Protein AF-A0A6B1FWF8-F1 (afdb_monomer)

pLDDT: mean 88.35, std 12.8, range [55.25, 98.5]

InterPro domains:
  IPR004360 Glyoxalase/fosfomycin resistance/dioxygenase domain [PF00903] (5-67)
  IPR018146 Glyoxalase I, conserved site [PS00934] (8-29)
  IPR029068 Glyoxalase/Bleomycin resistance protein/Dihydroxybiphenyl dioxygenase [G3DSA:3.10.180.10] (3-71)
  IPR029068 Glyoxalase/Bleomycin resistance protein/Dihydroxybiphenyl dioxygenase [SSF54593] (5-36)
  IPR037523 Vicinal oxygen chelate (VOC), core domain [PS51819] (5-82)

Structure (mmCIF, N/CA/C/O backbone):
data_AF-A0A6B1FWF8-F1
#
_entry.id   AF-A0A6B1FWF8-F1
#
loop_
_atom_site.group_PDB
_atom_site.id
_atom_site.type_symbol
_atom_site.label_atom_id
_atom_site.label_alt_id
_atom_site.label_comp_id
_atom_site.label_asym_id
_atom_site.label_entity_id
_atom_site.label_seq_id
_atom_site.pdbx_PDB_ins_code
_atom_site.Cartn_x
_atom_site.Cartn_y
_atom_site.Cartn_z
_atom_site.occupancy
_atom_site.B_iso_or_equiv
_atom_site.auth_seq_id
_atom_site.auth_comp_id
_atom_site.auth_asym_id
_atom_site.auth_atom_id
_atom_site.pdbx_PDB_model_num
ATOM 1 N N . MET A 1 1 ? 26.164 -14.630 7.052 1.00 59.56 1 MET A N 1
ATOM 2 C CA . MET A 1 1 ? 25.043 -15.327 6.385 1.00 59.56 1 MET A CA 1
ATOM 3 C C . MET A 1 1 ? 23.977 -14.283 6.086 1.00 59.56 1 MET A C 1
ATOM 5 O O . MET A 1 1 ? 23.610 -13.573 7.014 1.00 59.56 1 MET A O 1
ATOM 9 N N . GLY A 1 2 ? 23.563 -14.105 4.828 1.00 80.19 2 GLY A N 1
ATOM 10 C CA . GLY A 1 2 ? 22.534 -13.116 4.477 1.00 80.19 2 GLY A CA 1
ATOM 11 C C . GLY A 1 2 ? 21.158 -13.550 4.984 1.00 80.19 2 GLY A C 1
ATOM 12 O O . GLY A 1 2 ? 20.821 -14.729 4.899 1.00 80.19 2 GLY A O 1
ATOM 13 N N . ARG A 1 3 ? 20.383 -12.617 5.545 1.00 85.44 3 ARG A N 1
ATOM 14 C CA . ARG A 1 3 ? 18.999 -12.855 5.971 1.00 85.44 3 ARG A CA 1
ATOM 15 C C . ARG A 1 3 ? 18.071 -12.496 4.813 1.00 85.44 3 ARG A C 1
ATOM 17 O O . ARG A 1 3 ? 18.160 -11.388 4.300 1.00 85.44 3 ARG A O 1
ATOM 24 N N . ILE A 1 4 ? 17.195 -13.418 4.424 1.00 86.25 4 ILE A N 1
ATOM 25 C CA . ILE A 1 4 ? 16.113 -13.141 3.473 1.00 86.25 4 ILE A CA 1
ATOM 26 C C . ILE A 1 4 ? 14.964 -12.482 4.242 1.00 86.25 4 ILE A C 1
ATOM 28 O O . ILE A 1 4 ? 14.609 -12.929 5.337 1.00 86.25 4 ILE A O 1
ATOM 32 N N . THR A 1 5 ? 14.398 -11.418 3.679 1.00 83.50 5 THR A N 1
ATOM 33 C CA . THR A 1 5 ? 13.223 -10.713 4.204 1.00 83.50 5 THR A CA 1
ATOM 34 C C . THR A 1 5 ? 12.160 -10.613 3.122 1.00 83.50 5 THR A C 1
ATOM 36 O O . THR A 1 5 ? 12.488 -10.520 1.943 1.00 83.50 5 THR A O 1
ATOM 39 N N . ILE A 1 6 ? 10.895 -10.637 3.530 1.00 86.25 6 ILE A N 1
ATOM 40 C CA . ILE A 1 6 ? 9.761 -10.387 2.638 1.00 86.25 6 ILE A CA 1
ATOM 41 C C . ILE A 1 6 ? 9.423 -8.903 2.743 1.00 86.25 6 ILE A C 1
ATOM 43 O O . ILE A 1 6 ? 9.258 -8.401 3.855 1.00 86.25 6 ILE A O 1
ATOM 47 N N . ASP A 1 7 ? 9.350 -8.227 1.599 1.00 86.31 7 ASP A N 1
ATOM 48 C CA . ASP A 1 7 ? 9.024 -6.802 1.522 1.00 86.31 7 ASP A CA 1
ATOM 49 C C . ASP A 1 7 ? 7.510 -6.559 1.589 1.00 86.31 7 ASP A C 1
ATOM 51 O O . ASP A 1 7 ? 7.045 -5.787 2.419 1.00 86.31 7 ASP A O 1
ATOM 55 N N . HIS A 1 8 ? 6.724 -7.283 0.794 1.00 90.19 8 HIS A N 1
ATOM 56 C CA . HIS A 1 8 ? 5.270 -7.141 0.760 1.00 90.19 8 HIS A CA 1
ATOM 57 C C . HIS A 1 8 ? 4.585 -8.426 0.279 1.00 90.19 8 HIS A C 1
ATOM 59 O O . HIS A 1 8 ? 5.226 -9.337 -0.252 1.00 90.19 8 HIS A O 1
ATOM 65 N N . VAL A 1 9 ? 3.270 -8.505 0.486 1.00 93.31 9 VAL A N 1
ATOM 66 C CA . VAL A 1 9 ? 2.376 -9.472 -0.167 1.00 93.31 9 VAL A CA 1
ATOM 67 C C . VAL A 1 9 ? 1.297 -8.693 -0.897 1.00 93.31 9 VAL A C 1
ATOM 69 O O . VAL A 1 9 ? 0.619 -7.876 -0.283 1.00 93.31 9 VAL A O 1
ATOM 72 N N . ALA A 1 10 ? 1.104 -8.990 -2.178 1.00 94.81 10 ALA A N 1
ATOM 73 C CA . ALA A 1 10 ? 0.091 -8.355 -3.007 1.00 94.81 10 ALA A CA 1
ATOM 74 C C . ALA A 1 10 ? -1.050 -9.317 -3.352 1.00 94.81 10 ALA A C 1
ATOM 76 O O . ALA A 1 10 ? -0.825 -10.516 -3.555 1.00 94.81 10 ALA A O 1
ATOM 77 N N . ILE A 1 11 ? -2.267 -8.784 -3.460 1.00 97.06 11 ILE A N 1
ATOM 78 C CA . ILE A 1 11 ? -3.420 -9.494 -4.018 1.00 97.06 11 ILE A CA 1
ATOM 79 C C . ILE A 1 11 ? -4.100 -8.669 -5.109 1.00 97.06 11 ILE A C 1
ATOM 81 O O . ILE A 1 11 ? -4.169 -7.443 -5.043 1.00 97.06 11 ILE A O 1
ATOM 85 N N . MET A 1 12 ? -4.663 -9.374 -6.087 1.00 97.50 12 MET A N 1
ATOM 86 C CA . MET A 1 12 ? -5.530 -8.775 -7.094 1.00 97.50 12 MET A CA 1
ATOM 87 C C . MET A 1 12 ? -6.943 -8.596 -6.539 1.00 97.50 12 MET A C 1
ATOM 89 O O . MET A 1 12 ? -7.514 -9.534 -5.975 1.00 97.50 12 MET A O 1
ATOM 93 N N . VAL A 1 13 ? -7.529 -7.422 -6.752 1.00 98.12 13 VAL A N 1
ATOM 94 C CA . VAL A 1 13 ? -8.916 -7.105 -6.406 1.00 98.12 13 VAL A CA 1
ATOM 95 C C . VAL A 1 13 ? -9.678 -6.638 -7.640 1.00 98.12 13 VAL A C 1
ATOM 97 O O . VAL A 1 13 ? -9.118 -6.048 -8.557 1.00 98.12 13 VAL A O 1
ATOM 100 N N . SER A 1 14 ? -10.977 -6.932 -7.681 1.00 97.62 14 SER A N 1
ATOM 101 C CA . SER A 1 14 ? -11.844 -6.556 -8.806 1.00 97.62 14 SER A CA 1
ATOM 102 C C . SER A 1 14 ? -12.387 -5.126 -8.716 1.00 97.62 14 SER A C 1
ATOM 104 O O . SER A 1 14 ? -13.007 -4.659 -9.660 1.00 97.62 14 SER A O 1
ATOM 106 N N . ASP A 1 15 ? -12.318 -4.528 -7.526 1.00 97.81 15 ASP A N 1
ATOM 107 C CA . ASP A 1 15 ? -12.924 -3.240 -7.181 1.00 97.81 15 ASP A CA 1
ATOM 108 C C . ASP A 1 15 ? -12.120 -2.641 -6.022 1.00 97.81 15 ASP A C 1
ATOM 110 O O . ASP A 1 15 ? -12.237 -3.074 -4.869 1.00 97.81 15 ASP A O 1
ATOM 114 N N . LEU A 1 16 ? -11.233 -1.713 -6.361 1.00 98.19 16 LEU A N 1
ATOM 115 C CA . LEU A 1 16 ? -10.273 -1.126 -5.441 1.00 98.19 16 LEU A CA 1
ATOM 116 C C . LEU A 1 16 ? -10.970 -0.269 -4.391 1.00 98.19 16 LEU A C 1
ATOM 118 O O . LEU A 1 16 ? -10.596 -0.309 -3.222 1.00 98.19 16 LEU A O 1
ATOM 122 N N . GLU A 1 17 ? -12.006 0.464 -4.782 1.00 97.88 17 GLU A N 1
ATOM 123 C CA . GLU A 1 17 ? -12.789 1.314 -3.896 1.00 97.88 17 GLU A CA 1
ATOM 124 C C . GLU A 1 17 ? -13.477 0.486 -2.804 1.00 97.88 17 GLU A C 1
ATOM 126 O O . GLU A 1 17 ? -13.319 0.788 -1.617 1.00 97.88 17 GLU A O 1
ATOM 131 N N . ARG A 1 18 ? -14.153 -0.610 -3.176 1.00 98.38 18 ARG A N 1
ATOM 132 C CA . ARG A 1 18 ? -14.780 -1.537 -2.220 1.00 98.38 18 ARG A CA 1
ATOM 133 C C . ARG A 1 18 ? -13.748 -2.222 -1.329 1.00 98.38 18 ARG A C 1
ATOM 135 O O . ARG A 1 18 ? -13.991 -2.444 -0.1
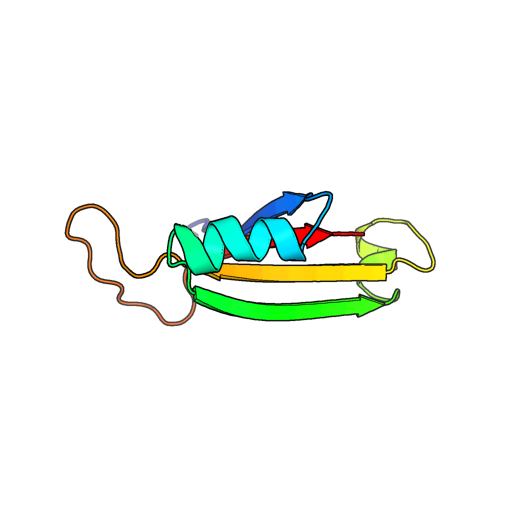42 1.00 98.38 18 ARG A O 1
ATOM 142 N N . SER A 1 19 ? -12.593 -2.584 -1.881 1.00 98.50 19 SER A N 1
ATOM 143 C CA . SER A 1 19 ? -11.513 -3.172 -1.089 1.00 98.50 19 SER A CA 1
ATOM 144 C C . SER A 1 19 ? -10.914 -2.168 -0.104 1.00 98.50 19 SER A C 1
ATOM 146 O O . SER A 1 19 ? -10.656 -2.540 1.039 1.00 98.50 19 SER A O 1
ATOM 148 N N . LEU A 1 20 ? -10.747 -0.901 -0.487 1.00 98.12 20 LEU A N 1
ATOM 149 C CA . LEU A 1 20 ? -10.300 0.151 0.423 1.00 98.12 20 LEU A CA 1
ATOM 150 C C . LEU A 1 20 ? -11.322 0.399 1.532 1.00 98.12 20 LEU A C 1
ATOM 152 O O . LEU A 1 20 ? -10.917 0.482 2.685 1.00 98.12 20 LEU A O 1
ATOM 156 N N . GLU A 1 21 ? -12.621 0.428 1.233 1.00 98.50 21 GLU A N 1
ATOM 157 C CA . GLU A 1 21 ? -13.658 0.516 2.272 1.00 98.50 21 GLU A CA 1
ATOM 158 C C . GLU A 1 21 ? -13.483 -0.596 3.320 1.00 98.50 21 GLU A C 1
ATOM 160 O O . GLU A 1 21 ? -13.451 -0.347 4.525 1.00 98.50 21 GLU A O 1
ATOM 165 N N . PHE A 1 22 ? -13.268 -1.833 2.875 1.00 97.88 22 PHE A N 1
ATOM 166 C CA . PHE A 1 22 ? -13.072 -2.944 3.797 1.00 97.88 22 PHE A CA 1
ATOM 167 C C . PHE A 1 22 ? -11.747 -2.861 4.575 1.00 97.88 22 PHE A C 1
ATOM 169 O O . PHE A 1 22 ? -11.741 -2.886 5.807 1.00 97.88 22 PHE A O 1
ATOM 176 N N . TYR A 1 23 ? -10.609 -2.779 3.885 1.00 96.44 23 TYR A N 1
ATOM 177 C CA . TYR A 1 23 ? -9.302 -2.882 4.536 1.00 96.44 23 TYR A CA 1
ATOM 178 C C . TYR A 1 23 ? -8.909 -1.604 5.283 1.00 96.44 23 TYR A C 1
ATOM 180 O O . TYR A 1 23 ? -8.392 -1.687 6.396 1.00 96.44 23 TYR A O 1
ATOM 188 N N . ARG A 1 24 ? -9.164 -0.425 4.710 1.00 95.56 24 ARG A N 1
ATOM 189 C CA . ARG A 1 24 ? -8.840 0.859 5.343 1.00 95.56 24 ARG A CA 1
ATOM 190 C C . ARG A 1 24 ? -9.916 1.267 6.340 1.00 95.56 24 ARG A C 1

Prompt>
Beginning at the line with "ATOM 167 C C" and ending at the line with "ATOM 178 C C", reproduce each line of the data above exactly, and add no other lines.

Response area>
ATOM 167 C C . PHE A 1 22 ? -11.747 -2.861 4.575 1.00 97.88 22 PHE A C 1
ATOM 169 O O . PHE A 1 22 ? -11.741 -2.886 5.807 1.00 97.88 22 PHE A O 1
ATOM 176 N N . TYR A 1 23 ? -10.609 -2.779 3.885 1.00 96.44 23 TYR A N 1
ATOM 177 C CA . TYR A 1 23 ? -9.302 -2.882 4.536 1.00 96.44 23 TYR A CA 1
ATOM 178 C C . TYR A 1 23 ? -8.909 -1.604 5.283 1.00 96.44 23 TYR A C 1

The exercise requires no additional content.